R/00_fiSAN.R
In sanba: Fitting Shared Atoms Nested Models via MCMC or Variational Bayes

Documented in fit_fiSAN

#' Fit the Finite-Infinite Shared Atoms Mixture Model
#'
#' @description \code{fit_fiSAN} fits the finite-infinite shared atoms nested (fiSAN) mixture model with Gaussian kernels and normal-inverse gamma priors on the unknown means and variances.
#' The function returns an object of class \code{SANmcmc} or \code{SANvi} depending on the chosen computational approach (MCMC or VI).
#'
#' @usage
#' fit_fiSAN(y, group, est_method = c("VI", "MCMC"),
#'          prior_param = list(),
#'          vi_param = list(),
#'          mcmc_param = list())
#'
#' @param y Numerical vector of observations (required).

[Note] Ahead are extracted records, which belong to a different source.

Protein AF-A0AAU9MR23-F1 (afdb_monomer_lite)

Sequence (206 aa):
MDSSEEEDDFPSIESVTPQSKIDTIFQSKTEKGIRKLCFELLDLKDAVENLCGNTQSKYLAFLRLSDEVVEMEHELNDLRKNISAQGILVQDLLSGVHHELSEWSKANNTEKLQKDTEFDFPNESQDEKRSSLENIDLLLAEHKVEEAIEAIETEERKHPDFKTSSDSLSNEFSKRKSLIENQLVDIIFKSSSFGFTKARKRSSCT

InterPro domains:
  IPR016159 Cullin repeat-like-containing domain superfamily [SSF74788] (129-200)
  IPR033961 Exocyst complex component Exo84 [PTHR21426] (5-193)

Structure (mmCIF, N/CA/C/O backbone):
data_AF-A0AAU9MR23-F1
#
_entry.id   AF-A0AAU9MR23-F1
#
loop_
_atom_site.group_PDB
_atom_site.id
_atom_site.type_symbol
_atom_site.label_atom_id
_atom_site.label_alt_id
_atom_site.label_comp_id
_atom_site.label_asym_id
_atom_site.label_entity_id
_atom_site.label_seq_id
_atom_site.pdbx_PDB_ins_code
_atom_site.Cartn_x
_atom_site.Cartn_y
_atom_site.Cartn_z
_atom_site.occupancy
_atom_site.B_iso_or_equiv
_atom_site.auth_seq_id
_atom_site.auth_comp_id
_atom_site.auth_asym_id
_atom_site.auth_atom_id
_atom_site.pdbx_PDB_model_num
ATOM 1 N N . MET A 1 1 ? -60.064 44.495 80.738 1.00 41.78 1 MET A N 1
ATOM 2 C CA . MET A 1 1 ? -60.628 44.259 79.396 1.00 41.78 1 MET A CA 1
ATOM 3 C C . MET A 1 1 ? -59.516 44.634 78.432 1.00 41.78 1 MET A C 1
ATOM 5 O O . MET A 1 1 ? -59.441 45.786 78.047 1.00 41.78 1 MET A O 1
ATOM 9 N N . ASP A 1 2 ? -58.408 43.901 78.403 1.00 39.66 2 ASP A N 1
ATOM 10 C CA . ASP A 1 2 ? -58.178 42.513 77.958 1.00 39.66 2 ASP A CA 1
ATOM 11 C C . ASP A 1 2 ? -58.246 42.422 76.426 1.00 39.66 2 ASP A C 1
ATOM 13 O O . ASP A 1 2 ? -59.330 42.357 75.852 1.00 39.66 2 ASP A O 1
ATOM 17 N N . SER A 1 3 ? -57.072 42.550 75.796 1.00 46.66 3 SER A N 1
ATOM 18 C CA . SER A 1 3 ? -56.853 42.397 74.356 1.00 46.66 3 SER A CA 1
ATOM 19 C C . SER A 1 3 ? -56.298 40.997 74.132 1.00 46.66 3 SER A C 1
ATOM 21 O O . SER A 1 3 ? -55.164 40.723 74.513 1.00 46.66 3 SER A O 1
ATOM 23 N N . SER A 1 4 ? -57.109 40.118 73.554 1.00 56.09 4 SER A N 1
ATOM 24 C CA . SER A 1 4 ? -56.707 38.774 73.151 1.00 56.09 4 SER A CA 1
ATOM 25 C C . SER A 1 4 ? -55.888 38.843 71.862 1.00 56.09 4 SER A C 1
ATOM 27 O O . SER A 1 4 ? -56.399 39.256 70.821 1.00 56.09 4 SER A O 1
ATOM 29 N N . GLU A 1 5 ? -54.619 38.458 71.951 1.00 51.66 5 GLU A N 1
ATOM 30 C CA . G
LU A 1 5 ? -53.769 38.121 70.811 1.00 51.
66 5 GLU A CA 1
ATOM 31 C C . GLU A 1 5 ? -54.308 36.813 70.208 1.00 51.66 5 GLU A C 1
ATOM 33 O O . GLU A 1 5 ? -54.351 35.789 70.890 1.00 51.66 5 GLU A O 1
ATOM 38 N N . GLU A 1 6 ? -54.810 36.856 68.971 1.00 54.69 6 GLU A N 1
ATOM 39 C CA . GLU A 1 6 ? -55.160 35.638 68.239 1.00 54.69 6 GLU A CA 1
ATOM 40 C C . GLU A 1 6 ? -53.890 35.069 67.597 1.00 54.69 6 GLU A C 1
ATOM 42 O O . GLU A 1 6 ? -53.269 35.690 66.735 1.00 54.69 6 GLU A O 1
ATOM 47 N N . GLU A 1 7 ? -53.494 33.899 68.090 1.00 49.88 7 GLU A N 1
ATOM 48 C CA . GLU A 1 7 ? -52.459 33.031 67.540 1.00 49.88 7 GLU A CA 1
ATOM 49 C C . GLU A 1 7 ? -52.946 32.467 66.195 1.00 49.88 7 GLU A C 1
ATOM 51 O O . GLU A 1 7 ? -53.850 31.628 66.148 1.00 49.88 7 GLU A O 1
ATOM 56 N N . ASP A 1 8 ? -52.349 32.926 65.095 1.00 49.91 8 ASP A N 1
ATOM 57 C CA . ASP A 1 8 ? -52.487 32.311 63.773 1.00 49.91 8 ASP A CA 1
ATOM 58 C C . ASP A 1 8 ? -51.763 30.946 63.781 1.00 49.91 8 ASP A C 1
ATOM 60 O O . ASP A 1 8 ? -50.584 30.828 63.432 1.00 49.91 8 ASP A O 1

#' @param group Numerical vector of the same length of \code{y}, indicating the group membership (required).
#' @param est_method Character, specifying the preferred estimation method. It can be either \code{"VI"} or \code{"MCMC"}.

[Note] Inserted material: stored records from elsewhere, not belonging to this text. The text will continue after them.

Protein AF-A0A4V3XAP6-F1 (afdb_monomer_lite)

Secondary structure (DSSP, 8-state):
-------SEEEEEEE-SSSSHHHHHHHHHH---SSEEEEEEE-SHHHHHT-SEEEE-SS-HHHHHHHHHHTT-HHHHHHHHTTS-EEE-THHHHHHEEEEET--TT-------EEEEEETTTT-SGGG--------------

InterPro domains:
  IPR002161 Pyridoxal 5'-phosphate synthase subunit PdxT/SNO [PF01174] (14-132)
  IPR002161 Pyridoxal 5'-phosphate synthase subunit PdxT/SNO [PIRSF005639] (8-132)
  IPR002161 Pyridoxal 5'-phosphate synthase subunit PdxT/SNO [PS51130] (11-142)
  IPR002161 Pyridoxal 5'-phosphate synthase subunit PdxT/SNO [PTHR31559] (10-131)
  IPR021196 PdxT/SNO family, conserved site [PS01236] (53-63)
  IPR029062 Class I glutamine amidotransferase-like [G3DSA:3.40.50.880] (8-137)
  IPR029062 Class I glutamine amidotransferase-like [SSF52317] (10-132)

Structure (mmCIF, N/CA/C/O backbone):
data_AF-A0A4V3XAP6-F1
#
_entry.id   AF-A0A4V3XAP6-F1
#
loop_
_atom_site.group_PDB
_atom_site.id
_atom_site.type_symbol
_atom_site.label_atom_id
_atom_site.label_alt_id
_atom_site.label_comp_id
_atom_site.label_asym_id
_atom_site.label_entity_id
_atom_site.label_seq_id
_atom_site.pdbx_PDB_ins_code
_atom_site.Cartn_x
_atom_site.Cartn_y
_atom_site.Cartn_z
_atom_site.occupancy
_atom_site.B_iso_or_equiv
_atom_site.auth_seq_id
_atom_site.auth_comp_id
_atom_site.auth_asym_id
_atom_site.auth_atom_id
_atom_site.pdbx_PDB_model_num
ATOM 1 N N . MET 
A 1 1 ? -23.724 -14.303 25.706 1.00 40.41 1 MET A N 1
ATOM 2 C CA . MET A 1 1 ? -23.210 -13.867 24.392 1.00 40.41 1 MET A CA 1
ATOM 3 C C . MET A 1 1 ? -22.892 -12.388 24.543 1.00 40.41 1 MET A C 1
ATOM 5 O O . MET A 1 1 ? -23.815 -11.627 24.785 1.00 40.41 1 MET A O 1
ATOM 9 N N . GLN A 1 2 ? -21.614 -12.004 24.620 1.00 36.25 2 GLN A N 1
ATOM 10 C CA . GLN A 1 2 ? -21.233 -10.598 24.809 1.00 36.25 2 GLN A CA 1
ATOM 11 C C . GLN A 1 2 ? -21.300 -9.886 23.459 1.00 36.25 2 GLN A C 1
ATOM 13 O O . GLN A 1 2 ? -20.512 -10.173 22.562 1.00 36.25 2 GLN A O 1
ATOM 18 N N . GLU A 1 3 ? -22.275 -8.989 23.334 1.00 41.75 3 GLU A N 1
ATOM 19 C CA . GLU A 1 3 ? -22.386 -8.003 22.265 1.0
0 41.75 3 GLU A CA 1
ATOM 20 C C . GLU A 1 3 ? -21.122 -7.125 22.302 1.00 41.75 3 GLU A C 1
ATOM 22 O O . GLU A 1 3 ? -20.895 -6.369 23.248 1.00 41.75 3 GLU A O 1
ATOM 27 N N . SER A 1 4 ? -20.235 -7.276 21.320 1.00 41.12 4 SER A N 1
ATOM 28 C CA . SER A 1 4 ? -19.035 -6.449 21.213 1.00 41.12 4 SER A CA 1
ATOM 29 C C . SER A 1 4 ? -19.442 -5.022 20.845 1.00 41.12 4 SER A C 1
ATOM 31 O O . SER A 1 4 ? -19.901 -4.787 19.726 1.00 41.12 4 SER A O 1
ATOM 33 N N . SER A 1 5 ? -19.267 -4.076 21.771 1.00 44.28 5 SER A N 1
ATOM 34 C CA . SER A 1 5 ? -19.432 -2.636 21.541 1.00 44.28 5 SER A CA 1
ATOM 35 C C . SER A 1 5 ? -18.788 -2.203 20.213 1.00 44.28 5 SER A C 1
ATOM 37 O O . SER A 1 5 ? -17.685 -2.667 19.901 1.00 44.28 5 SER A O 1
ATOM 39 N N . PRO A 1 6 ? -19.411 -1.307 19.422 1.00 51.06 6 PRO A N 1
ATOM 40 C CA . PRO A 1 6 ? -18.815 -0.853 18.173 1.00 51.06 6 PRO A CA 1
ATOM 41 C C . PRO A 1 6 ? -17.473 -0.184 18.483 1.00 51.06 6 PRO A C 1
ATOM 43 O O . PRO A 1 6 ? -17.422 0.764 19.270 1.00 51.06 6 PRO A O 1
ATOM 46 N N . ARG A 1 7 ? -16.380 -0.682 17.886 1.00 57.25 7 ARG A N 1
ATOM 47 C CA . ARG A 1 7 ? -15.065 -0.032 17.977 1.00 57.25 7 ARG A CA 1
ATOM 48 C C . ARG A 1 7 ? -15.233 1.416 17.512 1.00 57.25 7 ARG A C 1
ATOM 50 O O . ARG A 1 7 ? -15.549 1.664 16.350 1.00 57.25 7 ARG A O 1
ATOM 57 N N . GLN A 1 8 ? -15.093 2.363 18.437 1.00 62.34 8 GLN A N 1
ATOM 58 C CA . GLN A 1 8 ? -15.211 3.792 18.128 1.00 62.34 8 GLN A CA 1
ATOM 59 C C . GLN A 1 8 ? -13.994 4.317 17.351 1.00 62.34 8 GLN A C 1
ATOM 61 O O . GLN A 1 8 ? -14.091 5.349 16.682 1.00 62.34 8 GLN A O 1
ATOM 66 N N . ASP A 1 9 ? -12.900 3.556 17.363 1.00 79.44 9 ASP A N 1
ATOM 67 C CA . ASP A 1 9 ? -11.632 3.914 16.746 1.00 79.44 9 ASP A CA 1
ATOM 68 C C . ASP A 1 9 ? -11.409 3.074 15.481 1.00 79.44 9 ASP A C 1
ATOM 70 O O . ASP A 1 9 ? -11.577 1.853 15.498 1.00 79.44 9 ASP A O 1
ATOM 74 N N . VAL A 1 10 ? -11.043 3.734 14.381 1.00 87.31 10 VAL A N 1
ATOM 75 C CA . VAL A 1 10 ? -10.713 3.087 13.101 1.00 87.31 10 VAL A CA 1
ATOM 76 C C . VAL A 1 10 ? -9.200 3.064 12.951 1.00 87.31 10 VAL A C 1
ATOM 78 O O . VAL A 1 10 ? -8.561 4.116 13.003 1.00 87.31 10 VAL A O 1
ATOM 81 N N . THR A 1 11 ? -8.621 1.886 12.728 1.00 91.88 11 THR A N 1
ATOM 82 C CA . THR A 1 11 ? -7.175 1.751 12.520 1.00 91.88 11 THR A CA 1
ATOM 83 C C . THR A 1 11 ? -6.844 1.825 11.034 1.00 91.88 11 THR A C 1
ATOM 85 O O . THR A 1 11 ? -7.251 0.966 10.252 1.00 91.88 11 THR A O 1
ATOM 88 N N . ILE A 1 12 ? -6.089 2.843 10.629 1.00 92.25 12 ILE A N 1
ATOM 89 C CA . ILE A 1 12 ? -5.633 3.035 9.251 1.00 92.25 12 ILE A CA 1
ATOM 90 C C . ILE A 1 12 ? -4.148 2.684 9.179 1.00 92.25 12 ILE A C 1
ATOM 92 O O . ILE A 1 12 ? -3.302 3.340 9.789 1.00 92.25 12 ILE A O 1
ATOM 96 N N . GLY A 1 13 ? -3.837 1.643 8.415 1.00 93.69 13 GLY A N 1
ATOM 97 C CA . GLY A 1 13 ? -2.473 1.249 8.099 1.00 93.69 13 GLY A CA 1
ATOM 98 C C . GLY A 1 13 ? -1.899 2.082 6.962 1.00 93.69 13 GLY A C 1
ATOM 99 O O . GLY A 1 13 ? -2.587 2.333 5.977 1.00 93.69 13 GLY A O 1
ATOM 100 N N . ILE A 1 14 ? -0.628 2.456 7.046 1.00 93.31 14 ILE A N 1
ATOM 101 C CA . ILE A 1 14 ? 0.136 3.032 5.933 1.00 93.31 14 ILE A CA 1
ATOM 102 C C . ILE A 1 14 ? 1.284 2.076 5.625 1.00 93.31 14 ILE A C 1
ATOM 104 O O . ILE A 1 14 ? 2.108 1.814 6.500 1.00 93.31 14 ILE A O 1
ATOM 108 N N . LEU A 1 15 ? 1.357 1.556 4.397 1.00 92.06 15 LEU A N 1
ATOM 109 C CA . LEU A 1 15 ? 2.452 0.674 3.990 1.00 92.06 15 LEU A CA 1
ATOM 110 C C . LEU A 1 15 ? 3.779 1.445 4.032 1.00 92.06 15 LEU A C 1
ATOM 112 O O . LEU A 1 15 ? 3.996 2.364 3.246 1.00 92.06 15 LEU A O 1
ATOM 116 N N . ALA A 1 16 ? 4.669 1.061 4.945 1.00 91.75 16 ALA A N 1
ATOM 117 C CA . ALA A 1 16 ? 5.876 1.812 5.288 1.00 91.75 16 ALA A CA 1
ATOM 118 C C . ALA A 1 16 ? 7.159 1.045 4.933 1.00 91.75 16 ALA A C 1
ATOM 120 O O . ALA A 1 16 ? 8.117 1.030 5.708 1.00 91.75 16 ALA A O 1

#' @param prior_param A list containing:
#' \describe{
#'   \item{\code{m0, tau0, lambda0, gamma0}}{Hyperparameters on \eqn{(\mu, \sigma^2) \sim NIG(m_0, \tau_0, \lambda_0,\gamma_0)}. The default is (0, 0.01, 3, 2).}
#'   \item{\code{hyp_alpha1, hyp_alpha2}}{If a random \eqn{\alpha} is used, (\code{hyp_alpha1}, \code{hyp_alpha2}) specify the hyperparameters. The default is (1,1). The prior is \eqn{\alpha} ~ Gamma(\code{hyp_alpha1}, \code{hyp_alpha2}).}
#'   \item{\code{alpha}}{Distributional DP parameter if fixed (optional). The distribution is \eqn{\pi\sim \text{GEM} (\alpha)}.}
#'   \item{\code{b_dirichlet}}{The hyperparameter of the symmetric observational Dirichlet distribution. The default is 1/\code{maxL}.}
#' }
#'
#' @param vi_param A list of variational inference-specific settings containing:
#' \describe{
#'   \item{\code{maxL, maxK}}{Integers, the upper bounds for the observational and distributional clusters to fit, respectively. The default is (50, 20).}
#'    \item{\code{epsilon}}{The threshold controlling the convergence criterion.}
#'    \item{\code{n_runs}}{Number of starting points considered for the estimation.}
#'   \item{\code{seed}}{Random seed to control the initialization.}
#'   \item{\code{maxSIM}}{The maximum number of CAVI iterations to perform.}
#'   \item{\code{warmstart}}{Logical, if \code{TRUE}, the observational means of the cluster atoms are initialized with a k-means algorithm.}
#'   \item{\code{verbose}}{Logical, if \code{TRUE} the iterations are printed.}
#' }
#'
#' @param mcmc_param A list of MCMC inference-specific settings containing:
#' \describe{
#'   \item{\code{nrep, burn}}{Integers, the number of total MCMC iterations, and the number of discarded iterations, respectively.}
#'   \item{\code{maxL, maxK}}{Integers, the upper bounds for the observational and distributional clusters to fit, respectively. The default is (50, 20).}
#'   \item{\code{seed}}{Random seed to control the initialization.}
#'   \item{\code{warmstart}}{Logical, if \code{TRUE}, the observational means of the cluster atoms are initialized with a k-means algorithm. If \code{FALSE}, the starting points can be passed through the parameters \code{nclus_start, mu_start, sigma2_start, M_start, S_start, alpha_start}.}
#'   \item{\code{verbose}}{Logical, if \code{TRUE} the iterations are printed.}
#' }
#'
#' @details
#' \strong{Data structure}
#'
#' The finite-infinite common atoms mixture model is used to perform inference in nested settings, where the data are organized into \eqn{J} groups.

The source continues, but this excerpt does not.